The following is a list of the kit lots submitted in support of approval:

 Master Lot Number Expiration Date Lot Release Assay Determination
 --b(4)--- 2013-08-15 PASS
 ---b(4)--- 2013-09-15 PASS
 --b(4)----- 2013-10-15 PASS

Recommendations

Based on the review of the information submitted in the application and additional information submitted in response to all review issues raised by the review committee members, all reviewers agreed that the Ultrio Plus Assay may be approved contingent upon the fulfillment of a Postmarket Commitment (PMC). The PMC will allow the agency to update the labeling for the HIV-1, HCV, and HBV limited supplemental claims.
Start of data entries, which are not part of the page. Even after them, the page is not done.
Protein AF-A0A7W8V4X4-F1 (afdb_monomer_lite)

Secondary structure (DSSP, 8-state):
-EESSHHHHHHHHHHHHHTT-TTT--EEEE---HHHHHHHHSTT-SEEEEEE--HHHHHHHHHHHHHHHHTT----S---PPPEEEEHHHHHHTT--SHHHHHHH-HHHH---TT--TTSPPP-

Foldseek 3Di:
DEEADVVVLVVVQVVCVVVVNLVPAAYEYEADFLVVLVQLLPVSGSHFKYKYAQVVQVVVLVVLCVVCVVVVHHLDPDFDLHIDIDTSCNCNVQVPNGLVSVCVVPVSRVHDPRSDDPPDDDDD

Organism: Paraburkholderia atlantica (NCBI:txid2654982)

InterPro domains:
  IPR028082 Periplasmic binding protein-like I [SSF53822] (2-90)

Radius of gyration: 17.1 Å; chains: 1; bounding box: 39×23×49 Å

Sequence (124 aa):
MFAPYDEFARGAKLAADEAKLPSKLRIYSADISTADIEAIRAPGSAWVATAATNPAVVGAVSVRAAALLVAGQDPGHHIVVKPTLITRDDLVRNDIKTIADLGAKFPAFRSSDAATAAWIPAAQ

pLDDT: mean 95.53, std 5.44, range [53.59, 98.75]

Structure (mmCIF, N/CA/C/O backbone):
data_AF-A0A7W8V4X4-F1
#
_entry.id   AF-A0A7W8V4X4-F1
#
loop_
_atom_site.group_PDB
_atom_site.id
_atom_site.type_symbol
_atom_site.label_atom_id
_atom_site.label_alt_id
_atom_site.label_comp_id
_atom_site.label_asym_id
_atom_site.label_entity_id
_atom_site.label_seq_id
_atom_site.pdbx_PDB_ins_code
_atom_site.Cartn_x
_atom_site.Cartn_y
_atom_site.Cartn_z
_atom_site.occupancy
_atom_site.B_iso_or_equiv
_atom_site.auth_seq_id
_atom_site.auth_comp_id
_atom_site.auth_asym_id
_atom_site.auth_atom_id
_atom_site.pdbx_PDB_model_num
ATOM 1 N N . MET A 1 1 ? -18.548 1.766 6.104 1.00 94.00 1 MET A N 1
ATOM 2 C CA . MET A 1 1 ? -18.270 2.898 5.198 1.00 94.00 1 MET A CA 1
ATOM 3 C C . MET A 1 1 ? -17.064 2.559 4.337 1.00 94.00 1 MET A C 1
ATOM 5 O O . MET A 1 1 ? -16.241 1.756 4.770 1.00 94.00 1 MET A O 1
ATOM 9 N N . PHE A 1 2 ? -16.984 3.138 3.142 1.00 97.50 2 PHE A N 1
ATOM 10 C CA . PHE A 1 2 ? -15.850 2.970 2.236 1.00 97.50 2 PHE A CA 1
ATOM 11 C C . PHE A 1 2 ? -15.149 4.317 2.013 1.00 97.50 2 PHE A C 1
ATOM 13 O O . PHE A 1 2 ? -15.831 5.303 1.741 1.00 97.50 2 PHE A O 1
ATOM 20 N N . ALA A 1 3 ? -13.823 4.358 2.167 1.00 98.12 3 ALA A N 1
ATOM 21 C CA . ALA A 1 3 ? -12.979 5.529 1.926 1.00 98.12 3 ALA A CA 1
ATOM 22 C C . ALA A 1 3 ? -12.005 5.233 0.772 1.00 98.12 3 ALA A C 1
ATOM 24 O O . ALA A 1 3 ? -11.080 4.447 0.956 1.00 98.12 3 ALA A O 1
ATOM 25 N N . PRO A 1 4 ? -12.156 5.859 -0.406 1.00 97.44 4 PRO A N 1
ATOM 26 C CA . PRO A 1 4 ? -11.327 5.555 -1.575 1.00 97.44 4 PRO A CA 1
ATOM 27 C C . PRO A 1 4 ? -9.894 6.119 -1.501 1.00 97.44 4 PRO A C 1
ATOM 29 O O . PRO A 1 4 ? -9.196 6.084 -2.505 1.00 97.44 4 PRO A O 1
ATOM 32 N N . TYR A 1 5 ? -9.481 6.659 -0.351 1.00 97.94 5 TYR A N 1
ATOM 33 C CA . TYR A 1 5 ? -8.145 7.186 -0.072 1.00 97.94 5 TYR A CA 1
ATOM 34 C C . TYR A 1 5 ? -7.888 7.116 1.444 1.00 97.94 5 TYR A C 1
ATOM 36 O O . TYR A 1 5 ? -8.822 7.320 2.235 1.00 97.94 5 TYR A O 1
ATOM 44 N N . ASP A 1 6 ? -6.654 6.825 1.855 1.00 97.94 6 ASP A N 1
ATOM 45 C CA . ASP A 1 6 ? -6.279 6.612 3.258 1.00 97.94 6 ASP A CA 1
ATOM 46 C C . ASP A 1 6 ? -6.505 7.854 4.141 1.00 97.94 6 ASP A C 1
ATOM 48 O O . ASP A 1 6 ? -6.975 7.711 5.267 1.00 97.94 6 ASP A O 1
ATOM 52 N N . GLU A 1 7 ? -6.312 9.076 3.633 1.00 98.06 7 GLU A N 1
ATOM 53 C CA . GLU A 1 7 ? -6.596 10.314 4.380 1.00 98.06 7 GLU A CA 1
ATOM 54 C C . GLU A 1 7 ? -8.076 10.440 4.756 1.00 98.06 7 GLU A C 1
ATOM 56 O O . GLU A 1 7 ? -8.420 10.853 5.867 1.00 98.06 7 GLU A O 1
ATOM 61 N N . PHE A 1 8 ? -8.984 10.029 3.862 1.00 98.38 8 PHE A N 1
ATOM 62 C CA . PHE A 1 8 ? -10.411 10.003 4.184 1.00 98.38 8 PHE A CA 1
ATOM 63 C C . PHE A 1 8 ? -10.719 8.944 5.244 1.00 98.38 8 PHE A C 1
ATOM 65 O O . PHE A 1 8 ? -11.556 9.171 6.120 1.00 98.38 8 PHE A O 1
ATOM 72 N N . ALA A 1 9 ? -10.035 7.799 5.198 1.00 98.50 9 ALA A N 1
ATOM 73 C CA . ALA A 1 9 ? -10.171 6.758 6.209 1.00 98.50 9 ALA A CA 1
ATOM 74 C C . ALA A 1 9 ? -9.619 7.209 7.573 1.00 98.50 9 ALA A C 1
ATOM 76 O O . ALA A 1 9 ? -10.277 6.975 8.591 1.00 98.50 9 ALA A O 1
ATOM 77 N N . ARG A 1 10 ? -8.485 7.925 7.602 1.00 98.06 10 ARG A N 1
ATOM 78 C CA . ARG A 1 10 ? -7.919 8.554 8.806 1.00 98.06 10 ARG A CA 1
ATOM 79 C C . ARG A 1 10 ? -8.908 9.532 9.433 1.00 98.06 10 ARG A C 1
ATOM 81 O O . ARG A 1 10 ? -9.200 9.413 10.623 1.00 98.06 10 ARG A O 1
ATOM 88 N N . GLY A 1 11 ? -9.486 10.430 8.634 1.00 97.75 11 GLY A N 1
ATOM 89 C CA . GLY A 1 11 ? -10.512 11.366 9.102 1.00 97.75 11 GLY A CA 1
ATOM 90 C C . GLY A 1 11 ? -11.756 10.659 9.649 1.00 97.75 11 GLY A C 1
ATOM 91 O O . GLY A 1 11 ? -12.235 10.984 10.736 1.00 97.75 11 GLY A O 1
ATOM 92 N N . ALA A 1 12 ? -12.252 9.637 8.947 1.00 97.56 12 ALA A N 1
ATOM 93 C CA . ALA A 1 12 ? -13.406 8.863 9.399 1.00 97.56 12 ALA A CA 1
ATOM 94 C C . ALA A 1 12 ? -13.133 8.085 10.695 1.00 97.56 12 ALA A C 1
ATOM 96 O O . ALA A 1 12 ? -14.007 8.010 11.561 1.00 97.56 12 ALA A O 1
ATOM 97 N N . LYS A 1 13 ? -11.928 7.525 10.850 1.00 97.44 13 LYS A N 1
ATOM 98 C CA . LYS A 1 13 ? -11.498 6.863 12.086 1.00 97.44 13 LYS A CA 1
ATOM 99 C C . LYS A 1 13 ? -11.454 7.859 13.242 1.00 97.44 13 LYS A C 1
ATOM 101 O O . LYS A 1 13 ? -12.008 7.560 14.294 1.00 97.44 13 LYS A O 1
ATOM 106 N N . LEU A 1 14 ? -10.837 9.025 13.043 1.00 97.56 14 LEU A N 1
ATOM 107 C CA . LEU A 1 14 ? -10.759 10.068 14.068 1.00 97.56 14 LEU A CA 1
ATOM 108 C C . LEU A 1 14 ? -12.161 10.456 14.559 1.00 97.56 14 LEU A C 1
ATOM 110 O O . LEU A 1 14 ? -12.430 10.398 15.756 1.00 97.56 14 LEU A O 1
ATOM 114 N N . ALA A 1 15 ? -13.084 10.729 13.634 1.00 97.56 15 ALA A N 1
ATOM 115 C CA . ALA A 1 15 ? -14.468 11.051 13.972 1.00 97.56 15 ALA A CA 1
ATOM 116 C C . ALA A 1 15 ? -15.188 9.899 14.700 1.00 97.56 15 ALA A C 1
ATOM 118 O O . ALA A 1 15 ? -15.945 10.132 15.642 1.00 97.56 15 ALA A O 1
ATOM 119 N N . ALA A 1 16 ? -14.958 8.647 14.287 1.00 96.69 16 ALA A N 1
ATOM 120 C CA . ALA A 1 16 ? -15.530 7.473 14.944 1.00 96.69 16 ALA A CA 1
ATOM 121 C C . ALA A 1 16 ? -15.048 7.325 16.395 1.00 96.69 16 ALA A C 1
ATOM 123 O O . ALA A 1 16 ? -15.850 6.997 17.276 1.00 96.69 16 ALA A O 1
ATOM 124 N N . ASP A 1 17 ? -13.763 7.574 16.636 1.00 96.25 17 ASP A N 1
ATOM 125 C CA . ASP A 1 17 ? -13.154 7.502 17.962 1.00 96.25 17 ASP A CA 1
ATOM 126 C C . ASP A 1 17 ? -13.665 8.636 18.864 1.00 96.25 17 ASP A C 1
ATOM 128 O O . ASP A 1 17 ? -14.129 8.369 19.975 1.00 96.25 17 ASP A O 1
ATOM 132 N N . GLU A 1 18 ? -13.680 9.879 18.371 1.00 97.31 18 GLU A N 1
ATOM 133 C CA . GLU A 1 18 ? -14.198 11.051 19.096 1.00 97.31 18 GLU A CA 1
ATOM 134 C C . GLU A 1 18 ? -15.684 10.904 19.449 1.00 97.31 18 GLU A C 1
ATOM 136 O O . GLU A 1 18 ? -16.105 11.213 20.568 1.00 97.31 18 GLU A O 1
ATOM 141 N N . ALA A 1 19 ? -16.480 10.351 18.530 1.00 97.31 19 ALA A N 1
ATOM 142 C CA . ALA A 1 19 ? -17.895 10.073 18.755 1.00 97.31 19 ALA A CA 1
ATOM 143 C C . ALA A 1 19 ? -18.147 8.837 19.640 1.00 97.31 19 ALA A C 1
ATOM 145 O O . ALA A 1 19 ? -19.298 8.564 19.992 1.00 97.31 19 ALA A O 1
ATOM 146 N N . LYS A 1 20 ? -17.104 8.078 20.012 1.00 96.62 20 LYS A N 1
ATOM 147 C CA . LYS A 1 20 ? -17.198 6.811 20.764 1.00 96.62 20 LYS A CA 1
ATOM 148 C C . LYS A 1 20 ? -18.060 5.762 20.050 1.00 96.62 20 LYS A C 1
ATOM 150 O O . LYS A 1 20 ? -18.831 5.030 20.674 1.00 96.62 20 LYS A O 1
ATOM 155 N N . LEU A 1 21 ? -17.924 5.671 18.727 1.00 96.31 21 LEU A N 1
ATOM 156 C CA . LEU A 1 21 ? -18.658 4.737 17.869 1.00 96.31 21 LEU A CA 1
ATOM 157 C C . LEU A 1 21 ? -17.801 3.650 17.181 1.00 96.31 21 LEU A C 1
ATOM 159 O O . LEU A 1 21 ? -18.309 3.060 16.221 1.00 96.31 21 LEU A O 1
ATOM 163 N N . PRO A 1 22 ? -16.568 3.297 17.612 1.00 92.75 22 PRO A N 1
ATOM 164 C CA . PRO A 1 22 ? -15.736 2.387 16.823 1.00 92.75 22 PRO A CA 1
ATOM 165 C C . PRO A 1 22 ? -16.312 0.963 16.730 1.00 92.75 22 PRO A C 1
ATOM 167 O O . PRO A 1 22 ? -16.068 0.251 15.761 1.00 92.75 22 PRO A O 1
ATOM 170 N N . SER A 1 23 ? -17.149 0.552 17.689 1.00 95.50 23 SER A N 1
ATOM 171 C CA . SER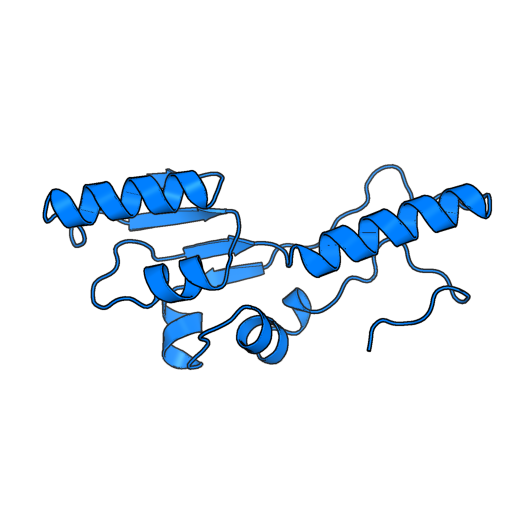 A 1 23 ? -17.859 -0.735 17.658 1.00 95.50 23 SER A CA 1
ATOM 172 C C . SER A 1 23 ? -19.105 -0.744 16.766 1.00 95.50 23 SER A C 1
ATOM 174 O O . SER A 1 23 ? -19.643 -1.816 16.488 1.00 95.50 23 SER A O 1
ATOM 176 N N . LYS A 1 24 ? -19.582 0.425 16.315 1.00 96.69 24 LYS A N 1
ATOM 177 C CA . LYS A 1 24 ? -20.825 0.566 15.538 1.00 96.69 24 LYS A CA 1
ATOM 178 C C . LYS A 1 24 ? -20.602 0.693 14.035 1.00 96.69 24 LYS A C 1
ATOM 180 O O . LYS A 1 24 ? -21.572 0.696 13.281 1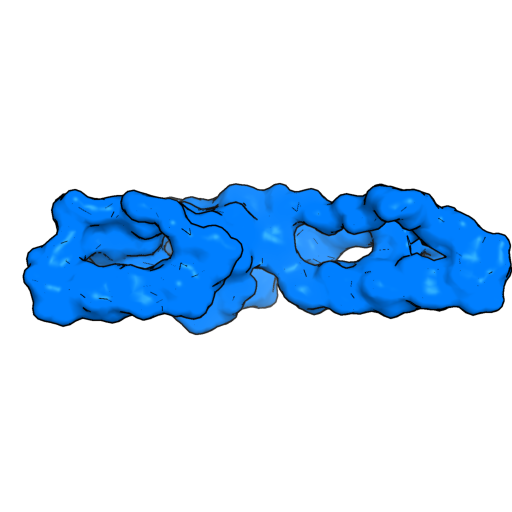.00 96.69 24 LYS A O 1
ATOM 185 N N . LEU A 1 25 ? -19.356 0.809 13.586 1.00 96.06 25 LEU A N 1
ATOM 186 C CA . LEU A 1 25 ? -19.036 0.944 12.172 1.00 96.06 25 LEU A CA 1
ATOM 187 C C . LEU A 1 25 ? -17.765 0.192 11.804 1.00 96.06 25 LEU A C 1
ATOM 189 O O . LEU A 1 25 ? -16.950 -0.173 12.643 1.00 96.06 25 LEU A O 1
ATOM 193 N N . ARG A 1 26 ? -17.629 -0.048 10.504 1.00 98.19 26 ARG A N 1
ATOM 194 C CA . ARG A 1 26 ? -16.458 -0.666 9.892 1.00 98.19 26 ARG A CA 1
ATOM 195 C C . ARG A 1 26 ? -15.976 0.236 8.764 1.00 98.19 26 ARG A C 1
ATOM 197 O O . ARG A 1 26 ? -16.792 0.653 7.933 1.00 98.19 26 ARG A O 1
ATOM 204 N N . ILE A 1 27 ? -14.687 0.548 8.758 1.00 98.62 27 ILE A N 1
ATOM 205 C CA . ILE A 1 27 ? -14.015 1.337 7.726 1.00 98.62 27 ILE A CA 1
ATOM 206 C C . ILE A 1 27 ? -13.261 0.364 6.823 1.00 98.62 27 ILE A C 1
ATOM 208 O O . ILE A 1 27 ? -12.426 -0.415 7.290 1.00 98.62 27 ILE A O 1
ATOM 212 N N . TYR A 1 28 ? -13.608 0.410 5.541 1.00 98.75 28 TYR A N 1
ATOM 213 C CA . TYR A 1 28 ? -12.897 -0.234 4.443 1.00 98.75 28 TYR A CA 1
ATOM 214 C C . TYR A 1 28 ? -12.294 0.875 3.589 1.00 98.75 28 TYR A C 1
ATOM 216 O O . TYR A 1 28 ? -12.984 1.865 3.332 1.00 98.75 28 TYR A O 1
ATOM 224 N N . SER A 1 29 ? -11.046 0.745 3.157 1.00 98.69 29 SER A N 1
ATOM 225 C CA . SER A 1 29 ? -10.375 1.827 2.432 1.00 98.69 29 SER A CA 1
ATOM 226 C C . SER A 1 29 ? -9.542 1.370 1.239 1.00 98.69 29 SER A C 1
ATOM 228 O O . SER A 1 29 ? -9.427 0.173 0.965 1.00 98.69 29 SER A O 1
ATOM 230 N N . ALA A 1 30 ? -8.969 2.347 0.543 1.00 98.44 30 ALA A N 1
ATOM 231 C CA . ALA A 1 30 ? -7.819 2.172 -0.328 1.00 98.44 30 ALA A CA 1
ATOM 232 C C . ALA A 1 30 ? -6.557 2.776 0.311 1.00 98.44 30 ALA A C 1
ATOM 234 O O . ALA A 1 30 ? -6.662 3.583 1.237 1.00 98.44 30 ALA A O 1
ATOM 235 N N . ASP A 1 31 ? -5.399 2.384 -0.218 1.00 98.00 31 ASP A N 1
ATOM 236 C CA . ASP A 1 31 ? -4.058 2.842 0.161 1.00 98.00 31 ASP A CA 1
ATOM 237 C C . ASP A 1 31 ? -3.604 2.444 1.570 1.00 98.00 31 ASP A C 1
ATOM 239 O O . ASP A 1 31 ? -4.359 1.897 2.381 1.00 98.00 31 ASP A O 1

The requirements and conditions in the PMC are:
In order to further update the Ultrio Plus Assay labeling for the HIV-1, HCV, and HBV limited supplemental claims, Gen-Probe will provide the results of Ultrio Plus Assay testing of the following:

  1. -----b(4)----------------------------------------------------------------------------------------------------------------------------------------------------
  2. -----b(4)---------------------------------------------------------------------------------------------------------------------------------------------------------
  3. ------b(4)----------------------------------------------------------------------------------------------------------------------------------------------------------------
  4. ------b(4)------------------------------------------------------------------------------------------------------------------------------------------------------------------------
  5. ------------------------------b(4)-------------------------------------------------------------------------------------------------------------------------------------

Gen-Probe agreed that they will provide the results of this testing as a supplement to the BLA within six months of approval of the BLA efficacy supplement for the Ultrio Plus Assay.